MaskRay updated this revision to Diff 333119.Wed, Mar 24, 2:19 PM

Delete check-sanitizer found tests.

Hack powerpc64 to use 1664. For unknown reasons it is needed for an internal test.

MaskRay marked an inline comment as done.Wed, Mar 24, 2:25 PM

By intercepting pthread_setspecific, we can track thread-specific data keys for lsan in a better way and likely will be able to get rid of ThreadDescriptorSize() and TlsPreTcbSize().

compiler-rt/lib/sanitizer_common/sanitizer_linux_libcdep.cpp
340

Thanks. I did not know check-sanitizer. I used check-asan check-msan check-hwasan check-tsan check-ubsan check-cfi check-lsan ...
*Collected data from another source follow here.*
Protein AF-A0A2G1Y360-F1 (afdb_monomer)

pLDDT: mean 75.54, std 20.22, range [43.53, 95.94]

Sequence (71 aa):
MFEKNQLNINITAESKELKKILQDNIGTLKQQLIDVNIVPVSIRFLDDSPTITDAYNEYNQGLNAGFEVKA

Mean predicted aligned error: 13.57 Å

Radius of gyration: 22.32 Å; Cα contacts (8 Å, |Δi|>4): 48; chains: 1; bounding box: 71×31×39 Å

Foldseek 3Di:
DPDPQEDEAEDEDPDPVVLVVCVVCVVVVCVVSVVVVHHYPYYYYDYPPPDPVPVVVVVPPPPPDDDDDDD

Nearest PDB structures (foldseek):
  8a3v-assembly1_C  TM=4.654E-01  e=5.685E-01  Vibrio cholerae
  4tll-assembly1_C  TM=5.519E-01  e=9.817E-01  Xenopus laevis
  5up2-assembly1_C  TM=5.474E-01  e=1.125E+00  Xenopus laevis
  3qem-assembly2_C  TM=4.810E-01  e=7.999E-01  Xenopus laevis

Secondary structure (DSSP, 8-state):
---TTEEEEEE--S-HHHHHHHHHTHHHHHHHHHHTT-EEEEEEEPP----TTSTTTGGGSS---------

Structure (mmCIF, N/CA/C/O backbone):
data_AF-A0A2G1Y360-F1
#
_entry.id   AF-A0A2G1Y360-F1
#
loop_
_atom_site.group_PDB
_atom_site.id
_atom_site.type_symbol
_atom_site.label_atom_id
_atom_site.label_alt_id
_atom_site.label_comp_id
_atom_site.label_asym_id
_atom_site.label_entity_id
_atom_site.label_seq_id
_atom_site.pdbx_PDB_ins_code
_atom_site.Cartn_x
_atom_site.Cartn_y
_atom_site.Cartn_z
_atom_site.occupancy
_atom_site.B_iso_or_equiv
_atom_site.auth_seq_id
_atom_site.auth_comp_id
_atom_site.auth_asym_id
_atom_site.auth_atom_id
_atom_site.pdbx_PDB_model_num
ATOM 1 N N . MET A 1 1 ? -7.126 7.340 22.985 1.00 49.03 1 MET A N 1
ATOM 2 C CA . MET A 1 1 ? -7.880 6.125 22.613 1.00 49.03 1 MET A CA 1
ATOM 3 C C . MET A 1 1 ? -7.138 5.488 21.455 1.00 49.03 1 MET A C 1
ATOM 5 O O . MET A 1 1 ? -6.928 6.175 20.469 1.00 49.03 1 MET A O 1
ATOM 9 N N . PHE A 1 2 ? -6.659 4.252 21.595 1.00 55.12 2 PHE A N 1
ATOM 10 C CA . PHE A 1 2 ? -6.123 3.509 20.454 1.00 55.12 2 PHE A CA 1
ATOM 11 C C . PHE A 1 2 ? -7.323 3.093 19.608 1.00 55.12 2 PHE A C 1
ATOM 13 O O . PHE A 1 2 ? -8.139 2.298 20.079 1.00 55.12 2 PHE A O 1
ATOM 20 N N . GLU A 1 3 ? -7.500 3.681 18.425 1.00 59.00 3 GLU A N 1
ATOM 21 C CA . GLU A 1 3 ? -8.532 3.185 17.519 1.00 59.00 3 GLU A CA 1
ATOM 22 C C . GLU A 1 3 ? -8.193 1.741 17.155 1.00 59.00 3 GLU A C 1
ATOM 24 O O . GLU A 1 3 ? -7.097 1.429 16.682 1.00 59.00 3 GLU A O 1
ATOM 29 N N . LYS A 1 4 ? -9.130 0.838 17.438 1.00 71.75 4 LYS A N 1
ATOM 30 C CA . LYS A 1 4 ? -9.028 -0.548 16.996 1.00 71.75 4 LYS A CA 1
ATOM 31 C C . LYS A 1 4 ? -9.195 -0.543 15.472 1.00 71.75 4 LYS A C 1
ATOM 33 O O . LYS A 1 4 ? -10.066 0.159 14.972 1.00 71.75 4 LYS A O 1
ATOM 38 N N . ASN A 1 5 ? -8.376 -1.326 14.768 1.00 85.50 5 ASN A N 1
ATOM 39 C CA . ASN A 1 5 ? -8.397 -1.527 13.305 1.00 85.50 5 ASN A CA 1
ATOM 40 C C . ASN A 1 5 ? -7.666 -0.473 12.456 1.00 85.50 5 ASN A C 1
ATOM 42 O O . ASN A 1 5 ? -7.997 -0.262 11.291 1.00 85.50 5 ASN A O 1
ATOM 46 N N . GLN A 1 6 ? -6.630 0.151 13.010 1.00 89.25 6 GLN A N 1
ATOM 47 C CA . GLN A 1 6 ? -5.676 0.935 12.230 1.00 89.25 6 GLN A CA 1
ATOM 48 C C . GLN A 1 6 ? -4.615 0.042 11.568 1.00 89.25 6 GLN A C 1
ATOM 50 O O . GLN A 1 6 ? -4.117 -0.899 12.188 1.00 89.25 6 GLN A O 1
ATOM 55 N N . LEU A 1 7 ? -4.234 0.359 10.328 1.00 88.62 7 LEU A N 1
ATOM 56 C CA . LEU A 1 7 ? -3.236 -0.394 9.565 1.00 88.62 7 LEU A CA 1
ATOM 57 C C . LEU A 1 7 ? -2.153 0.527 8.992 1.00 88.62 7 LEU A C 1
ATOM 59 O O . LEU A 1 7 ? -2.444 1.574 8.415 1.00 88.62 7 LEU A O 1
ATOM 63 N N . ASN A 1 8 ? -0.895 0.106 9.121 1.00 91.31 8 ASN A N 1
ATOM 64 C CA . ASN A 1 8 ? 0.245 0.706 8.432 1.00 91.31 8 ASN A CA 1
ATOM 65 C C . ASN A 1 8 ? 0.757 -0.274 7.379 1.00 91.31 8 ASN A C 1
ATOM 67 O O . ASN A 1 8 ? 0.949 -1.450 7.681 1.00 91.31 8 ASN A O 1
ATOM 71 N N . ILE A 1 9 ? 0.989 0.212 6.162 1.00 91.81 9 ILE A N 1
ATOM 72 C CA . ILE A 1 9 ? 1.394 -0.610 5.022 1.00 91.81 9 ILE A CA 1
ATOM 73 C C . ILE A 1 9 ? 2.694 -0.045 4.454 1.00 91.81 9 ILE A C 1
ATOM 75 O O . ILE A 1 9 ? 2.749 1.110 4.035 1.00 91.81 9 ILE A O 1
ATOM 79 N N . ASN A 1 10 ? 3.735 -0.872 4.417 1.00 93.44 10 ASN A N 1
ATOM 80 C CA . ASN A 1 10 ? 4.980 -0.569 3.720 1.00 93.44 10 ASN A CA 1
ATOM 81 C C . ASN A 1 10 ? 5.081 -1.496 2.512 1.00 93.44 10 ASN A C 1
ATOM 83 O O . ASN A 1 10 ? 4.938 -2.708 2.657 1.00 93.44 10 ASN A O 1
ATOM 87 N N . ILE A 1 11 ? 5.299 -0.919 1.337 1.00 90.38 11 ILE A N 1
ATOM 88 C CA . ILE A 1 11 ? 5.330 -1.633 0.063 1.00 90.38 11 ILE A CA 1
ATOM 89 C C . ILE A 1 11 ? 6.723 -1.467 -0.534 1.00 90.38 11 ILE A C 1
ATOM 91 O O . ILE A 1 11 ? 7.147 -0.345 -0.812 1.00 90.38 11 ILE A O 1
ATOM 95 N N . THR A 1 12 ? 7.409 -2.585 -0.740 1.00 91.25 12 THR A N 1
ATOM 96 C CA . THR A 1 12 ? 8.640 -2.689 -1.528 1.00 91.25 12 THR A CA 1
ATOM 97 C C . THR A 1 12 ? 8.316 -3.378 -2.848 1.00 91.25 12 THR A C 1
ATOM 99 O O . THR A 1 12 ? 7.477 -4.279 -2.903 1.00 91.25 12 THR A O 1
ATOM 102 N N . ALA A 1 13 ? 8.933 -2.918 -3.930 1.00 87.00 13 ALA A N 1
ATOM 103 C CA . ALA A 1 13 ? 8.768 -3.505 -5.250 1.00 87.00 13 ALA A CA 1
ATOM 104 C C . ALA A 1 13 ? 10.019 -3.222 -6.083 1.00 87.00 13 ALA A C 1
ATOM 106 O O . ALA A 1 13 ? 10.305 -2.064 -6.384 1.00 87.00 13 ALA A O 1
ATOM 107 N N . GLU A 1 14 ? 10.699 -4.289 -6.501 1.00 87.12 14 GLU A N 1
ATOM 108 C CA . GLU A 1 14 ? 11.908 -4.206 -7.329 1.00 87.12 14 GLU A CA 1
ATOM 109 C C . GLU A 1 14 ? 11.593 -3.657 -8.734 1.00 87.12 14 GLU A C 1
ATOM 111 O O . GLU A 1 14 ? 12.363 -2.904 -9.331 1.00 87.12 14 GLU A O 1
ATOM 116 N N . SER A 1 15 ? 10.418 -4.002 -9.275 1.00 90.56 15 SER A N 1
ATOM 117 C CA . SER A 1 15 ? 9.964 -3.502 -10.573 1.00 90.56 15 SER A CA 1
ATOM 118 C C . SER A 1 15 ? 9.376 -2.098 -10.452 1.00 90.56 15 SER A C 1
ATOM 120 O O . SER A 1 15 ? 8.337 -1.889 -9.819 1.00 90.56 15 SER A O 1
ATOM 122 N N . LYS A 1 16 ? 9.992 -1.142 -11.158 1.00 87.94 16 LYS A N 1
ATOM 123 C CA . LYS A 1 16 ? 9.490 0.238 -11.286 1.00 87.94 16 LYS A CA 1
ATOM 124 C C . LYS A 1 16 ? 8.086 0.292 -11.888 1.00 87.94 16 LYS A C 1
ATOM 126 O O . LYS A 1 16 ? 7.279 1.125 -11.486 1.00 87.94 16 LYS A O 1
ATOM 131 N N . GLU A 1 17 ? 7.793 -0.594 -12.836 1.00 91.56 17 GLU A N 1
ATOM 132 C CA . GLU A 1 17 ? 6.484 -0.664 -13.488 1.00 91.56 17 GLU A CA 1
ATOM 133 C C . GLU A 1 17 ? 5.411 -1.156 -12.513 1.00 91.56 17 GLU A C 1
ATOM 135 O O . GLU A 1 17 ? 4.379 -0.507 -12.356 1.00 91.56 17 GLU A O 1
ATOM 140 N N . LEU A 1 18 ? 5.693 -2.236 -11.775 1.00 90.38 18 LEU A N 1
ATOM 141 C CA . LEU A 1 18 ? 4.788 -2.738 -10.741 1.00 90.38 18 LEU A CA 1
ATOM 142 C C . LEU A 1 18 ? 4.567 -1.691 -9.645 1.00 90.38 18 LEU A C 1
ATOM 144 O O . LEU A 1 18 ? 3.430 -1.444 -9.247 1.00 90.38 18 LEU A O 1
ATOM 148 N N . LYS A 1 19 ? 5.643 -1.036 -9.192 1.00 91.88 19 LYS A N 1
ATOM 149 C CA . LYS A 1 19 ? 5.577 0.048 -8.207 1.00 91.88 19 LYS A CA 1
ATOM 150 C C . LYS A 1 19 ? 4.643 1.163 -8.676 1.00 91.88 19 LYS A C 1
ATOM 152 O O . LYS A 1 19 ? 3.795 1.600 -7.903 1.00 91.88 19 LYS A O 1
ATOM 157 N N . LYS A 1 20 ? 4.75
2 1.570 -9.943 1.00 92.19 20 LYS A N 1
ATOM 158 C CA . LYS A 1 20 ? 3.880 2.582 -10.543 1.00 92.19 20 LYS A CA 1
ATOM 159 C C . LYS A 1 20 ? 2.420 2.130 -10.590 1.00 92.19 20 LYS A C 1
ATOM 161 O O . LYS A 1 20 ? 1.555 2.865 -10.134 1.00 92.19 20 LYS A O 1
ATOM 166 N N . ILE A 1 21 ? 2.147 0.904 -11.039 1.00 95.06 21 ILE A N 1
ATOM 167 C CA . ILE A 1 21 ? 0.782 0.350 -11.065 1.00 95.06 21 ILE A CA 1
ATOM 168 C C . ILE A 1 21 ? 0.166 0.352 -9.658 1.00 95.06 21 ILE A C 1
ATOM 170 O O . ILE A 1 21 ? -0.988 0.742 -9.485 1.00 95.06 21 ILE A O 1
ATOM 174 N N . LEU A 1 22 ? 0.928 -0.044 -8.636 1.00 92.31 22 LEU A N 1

MaskRay marked an inline comment as done.Wed, Mar 24, 2:26 PM
vitalybuka accepted this revision.Wed, Mar 24, 9:11 PM
vitalybuka added inline comments.
compiler-rt/lib/sanitizer_common/tests/sanitizer_linux_test.cpp
188

Please keep ThreadDescriptorSize like this
ThreadDescriptorSize is version specific so we want to know if it executed on system with unexpected size

This revision is now accepted and ready to land.Wed, Mar 24, 9:11 PM
MaskRay updated this revision to Diff 333210.Wed, Mar 24, 10:46 PM
MaskRay marked 2 inline comments as done.

add back a unit test

MaskRay updated this revision to Diff 333457.Thu, Mar 25, 4:22 PM

Explain why we need the 1664 static TLS surplus.
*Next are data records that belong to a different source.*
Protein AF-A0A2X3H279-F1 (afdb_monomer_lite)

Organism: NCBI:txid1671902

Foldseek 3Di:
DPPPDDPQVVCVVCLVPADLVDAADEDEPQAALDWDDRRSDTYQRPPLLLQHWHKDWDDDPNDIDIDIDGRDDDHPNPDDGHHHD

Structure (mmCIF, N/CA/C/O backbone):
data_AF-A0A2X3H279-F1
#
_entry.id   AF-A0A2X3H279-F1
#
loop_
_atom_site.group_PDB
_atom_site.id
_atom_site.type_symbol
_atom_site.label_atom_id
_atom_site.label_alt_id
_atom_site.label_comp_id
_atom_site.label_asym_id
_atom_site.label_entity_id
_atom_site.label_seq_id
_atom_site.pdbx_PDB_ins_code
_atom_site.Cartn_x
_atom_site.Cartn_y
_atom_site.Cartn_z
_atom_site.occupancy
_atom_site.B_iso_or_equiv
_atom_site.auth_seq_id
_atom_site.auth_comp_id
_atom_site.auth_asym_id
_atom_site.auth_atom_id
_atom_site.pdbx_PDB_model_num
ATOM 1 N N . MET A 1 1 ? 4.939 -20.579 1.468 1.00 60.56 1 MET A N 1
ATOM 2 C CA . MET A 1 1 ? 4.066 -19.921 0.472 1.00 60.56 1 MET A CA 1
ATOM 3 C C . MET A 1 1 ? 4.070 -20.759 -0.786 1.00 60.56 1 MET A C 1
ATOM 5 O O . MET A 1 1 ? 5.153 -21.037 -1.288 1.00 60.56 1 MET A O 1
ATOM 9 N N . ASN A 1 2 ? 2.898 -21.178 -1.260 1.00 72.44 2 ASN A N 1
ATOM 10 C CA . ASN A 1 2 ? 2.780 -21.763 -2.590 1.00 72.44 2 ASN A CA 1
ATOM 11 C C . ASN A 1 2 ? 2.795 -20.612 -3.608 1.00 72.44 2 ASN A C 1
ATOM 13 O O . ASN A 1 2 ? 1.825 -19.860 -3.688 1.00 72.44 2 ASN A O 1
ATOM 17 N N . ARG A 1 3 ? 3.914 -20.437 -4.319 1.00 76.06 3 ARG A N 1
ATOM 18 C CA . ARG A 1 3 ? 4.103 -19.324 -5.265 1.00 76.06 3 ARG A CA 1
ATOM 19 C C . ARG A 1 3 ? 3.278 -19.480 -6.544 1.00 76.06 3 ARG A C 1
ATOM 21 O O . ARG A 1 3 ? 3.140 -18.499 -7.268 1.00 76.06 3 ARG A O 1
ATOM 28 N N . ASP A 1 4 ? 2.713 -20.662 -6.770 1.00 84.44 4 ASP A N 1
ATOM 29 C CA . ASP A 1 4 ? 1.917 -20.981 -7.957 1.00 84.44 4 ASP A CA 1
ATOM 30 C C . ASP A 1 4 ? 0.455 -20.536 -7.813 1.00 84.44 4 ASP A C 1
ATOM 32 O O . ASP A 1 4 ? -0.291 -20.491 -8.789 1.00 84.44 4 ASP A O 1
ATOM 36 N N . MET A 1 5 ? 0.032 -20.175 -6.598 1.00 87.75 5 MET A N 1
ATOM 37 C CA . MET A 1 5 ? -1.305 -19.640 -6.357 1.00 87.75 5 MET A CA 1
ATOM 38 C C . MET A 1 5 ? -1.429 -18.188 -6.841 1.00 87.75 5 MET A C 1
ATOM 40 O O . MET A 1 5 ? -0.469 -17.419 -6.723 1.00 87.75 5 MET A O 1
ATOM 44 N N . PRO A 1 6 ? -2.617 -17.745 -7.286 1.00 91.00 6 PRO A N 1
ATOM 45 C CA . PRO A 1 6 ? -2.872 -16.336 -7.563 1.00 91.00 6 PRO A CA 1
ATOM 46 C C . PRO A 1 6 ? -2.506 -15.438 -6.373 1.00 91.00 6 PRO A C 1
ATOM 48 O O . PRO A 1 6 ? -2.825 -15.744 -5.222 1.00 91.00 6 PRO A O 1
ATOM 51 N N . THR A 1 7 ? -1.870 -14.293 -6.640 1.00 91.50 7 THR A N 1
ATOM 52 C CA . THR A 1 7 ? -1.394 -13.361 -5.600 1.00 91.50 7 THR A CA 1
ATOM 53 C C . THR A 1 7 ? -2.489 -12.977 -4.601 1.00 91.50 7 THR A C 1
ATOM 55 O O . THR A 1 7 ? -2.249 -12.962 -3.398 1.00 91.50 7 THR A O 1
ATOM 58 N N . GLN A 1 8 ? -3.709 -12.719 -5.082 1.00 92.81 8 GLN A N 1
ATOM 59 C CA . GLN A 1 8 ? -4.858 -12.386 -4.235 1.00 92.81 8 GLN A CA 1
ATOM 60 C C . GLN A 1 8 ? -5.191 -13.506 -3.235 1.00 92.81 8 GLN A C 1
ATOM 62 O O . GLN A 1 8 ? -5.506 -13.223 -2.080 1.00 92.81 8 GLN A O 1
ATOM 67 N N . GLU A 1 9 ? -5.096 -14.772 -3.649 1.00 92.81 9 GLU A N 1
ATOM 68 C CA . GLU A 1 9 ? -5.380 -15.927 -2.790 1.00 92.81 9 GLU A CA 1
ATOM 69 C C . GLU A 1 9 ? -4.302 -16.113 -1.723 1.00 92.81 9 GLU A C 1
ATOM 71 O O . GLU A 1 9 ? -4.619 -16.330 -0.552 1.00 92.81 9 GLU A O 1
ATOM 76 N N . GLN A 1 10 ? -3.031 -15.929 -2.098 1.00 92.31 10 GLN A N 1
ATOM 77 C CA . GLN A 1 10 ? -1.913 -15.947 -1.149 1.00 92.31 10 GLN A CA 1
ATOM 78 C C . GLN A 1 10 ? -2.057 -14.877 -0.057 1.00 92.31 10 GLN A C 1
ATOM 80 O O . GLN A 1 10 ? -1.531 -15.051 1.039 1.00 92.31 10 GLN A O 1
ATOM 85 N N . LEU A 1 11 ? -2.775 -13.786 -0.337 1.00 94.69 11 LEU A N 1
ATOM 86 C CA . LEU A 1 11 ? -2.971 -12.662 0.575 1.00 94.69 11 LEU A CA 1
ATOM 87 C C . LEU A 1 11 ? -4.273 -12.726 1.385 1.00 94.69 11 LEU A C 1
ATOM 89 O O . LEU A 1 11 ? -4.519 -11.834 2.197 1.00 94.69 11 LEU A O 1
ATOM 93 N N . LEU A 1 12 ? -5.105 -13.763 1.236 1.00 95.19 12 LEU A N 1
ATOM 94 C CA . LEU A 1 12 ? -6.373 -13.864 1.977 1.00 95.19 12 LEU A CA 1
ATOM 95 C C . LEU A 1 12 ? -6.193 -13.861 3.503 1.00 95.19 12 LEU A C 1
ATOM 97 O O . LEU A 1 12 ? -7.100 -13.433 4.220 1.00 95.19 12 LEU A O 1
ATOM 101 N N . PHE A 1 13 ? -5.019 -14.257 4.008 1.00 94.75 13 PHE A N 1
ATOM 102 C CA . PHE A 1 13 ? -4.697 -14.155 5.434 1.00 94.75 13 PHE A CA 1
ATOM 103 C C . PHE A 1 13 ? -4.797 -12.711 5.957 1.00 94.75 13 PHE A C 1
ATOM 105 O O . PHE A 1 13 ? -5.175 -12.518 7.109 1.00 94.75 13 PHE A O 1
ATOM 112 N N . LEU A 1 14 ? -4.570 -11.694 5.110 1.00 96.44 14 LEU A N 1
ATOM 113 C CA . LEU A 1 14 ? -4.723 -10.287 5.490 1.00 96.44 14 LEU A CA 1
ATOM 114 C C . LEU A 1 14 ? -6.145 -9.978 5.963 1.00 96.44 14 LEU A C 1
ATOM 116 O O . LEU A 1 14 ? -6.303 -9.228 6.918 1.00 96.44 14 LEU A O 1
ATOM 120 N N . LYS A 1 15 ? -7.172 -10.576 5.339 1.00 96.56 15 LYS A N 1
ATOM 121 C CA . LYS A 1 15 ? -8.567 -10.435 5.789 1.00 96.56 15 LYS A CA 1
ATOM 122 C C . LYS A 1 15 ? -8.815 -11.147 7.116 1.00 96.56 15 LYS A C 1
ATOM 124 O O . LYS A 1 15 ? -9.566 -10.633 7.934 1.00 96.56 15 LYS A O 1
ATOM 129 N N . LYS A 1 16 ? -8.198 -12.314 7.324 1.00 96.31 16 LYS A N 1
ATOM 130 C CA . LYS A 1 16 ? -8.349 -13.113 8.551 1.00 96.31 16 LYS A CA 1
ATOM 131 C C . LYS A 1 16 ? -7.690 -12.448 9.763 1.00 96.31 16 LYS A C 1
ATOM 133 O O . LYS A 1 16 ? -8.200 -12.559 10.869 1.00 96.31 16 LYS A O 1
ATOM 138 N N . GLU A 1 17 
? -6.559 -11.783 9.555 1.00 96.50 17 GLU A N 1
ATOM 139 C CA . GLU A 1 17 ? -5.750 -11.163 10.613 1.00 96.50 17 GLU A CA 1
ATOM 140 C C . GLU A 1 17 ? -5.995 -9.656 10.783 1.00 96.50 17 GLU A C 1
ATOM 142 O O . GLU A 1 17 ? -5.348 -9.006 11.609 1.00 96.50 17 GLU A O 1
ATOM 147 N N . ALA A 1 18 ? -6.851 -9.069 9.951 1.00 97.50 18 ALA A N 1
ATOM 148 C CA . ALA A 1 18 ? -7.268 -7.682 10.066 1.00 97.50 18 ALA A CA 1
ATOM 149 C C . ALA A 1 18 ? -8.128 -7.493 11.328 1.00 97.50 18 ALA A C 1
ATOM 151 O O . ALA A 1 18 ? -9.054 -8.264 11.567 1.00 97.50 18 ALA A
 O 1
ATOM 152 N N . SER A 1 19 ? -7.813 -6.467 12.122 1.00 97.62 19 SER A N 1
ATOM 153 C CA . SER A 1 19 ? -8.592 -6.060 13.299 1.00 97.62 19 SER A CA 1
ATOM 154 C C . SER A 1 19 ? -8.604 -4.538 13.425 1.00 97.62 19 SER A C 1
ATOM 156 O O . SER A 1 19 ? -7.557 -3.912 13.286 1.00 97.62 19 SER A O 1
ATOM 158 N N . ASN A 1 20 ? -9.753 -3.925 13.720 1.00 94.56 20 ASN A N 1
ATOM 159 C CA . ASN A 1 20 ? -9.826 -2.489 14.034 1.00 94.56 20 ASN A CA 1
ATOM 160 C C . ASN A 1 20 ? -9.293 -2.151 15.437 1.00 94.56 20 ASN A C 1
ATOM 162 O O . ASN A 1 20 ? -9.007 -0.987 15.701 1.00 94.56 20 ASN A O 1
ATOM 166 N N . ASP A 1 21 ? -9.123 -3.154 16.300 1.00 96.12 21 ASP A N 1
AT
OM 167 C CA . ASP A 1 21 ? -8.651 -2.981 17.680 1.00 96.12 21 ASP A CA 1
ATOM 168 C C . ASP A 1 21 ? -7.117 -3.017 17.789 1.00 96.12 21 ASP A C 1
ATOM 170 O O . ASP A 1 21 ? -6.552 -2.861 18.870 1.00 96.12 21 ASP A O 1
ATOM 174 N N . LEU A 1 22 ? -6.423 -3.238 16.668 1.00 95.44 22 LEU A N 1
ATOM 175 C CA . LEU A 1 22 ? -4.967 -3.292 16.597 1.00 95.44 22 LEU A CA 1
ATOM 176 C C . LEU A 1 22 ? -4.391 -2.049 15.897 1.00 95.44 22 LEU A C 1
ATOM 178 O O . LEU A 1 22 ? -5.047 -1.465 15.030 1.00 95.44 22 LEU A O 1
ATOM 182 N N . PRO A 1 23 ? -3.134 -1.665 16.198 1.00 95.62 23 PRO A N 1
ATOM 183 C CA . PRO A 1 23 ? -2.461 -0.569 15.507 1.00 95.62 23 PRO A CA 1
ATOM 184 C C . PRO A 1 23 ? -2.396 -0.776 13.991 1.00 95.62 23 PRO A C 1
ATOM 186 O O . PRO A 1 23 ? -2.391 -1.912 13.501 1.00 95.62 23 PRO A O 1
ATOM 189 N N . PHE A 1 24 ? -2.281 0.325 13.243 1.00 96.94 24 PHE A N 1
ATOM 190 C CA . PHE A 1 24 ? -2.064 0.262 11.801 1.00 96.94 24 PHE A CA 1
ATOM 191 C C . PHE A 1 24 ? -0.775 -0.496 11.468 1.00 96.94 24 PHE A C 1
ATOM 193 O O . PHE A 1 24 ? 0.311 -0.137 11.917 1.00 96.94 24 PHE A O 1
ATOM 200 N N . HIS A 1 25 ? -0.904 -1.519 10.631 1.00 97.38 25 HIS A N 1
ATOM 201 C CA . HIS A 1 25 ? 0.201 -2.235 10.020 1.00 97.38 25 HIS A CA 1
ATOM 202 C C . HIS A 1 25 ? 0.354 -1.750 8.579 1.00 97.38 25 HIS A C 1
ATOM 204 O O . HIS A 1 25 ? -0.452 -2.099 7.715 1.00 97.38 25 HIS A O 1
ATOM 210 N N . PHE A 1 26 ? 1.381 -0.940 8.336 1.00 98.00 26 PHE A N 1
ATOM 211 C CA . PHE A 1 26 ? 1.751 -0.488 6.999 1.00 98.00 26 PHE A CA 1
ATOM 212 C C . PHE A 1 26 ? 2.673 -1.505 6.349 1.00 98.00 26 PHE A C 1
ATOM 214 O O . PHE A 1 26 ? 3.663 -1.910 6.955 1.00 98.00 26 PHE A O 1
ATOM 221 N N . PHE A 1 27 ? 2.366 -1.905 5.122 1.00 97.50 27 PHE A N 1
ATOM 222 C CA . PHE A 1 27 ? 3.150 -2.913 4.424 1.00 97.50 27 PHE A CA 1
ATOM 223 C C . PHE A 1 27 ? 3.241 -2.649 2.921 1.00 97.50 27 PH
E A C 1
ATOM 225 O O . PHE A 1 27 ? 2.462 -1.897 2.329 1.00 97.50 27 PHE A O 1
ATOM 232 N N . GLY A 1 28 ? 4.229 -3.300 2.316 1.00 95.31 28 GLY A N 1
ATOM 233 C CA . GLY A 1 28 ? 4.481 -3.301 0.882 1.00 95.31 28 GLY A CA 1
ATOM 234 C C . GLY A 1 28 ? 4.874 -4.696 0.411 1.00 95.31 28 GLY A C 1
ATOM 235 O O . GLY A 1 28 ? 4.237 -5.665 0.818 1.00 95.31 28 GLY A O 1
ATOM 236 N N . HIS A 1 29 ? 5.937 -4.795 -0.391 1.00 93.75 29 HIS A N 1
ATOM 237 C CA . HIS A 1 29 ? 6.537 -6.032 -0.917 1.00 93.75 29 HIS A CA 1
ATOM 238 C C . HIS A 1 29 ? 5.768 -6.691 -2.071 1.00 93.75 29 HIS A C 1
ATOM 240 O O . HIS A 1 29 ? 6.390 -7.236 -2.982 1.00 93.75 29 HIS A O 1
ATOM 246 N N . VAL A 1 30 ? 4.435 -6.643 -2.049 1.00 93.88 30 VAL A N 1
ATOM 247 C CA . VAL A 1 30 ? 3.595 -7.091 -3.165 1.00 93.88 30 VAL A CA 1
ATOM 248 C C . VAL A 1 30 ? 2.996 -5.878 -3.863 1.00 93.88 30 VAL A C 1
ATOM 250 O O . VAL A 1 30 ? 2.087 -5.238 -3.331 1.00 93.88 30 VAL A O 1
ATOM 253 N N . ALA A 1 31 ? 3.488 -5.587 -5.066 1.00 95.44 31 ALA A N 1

Performed a large-scale testing internally and it looks good.

MaskRay edited the summary of this revision. (Show Details)Thu, Mar 25, 4:54 PM
This revision was landed with ongoing or failed builds.Thu, Mar 25, 9:55 PM
This revision was automatically updated to reflect the committed changes.
phosek added a subscriber: phosek.Fri, Apr 2, 5:38 PM

After this change, we're also seeing a leak being reported in BoringSSL when running on Debian 9 (stretch) which appears to be a false positive, see fxbug.dev/73487 for more details.

MaskRay added a comment.EditedFri, Apr 2, 5:55 PM

After this change, we're also seeing a leak being reported in BoringSSL when running on Debian 9 (stretch) which appears to be a false positive, see fxbug.dev/73487 for more details.

Is the false positive fixed by 58c62fd9768594ec8dd57e8320ba2396bf8b87e5 [sanitizer] Improve accuracy of GetTls on x86/s390? And note that the change only affects Linux, so Fuchsia is not affected.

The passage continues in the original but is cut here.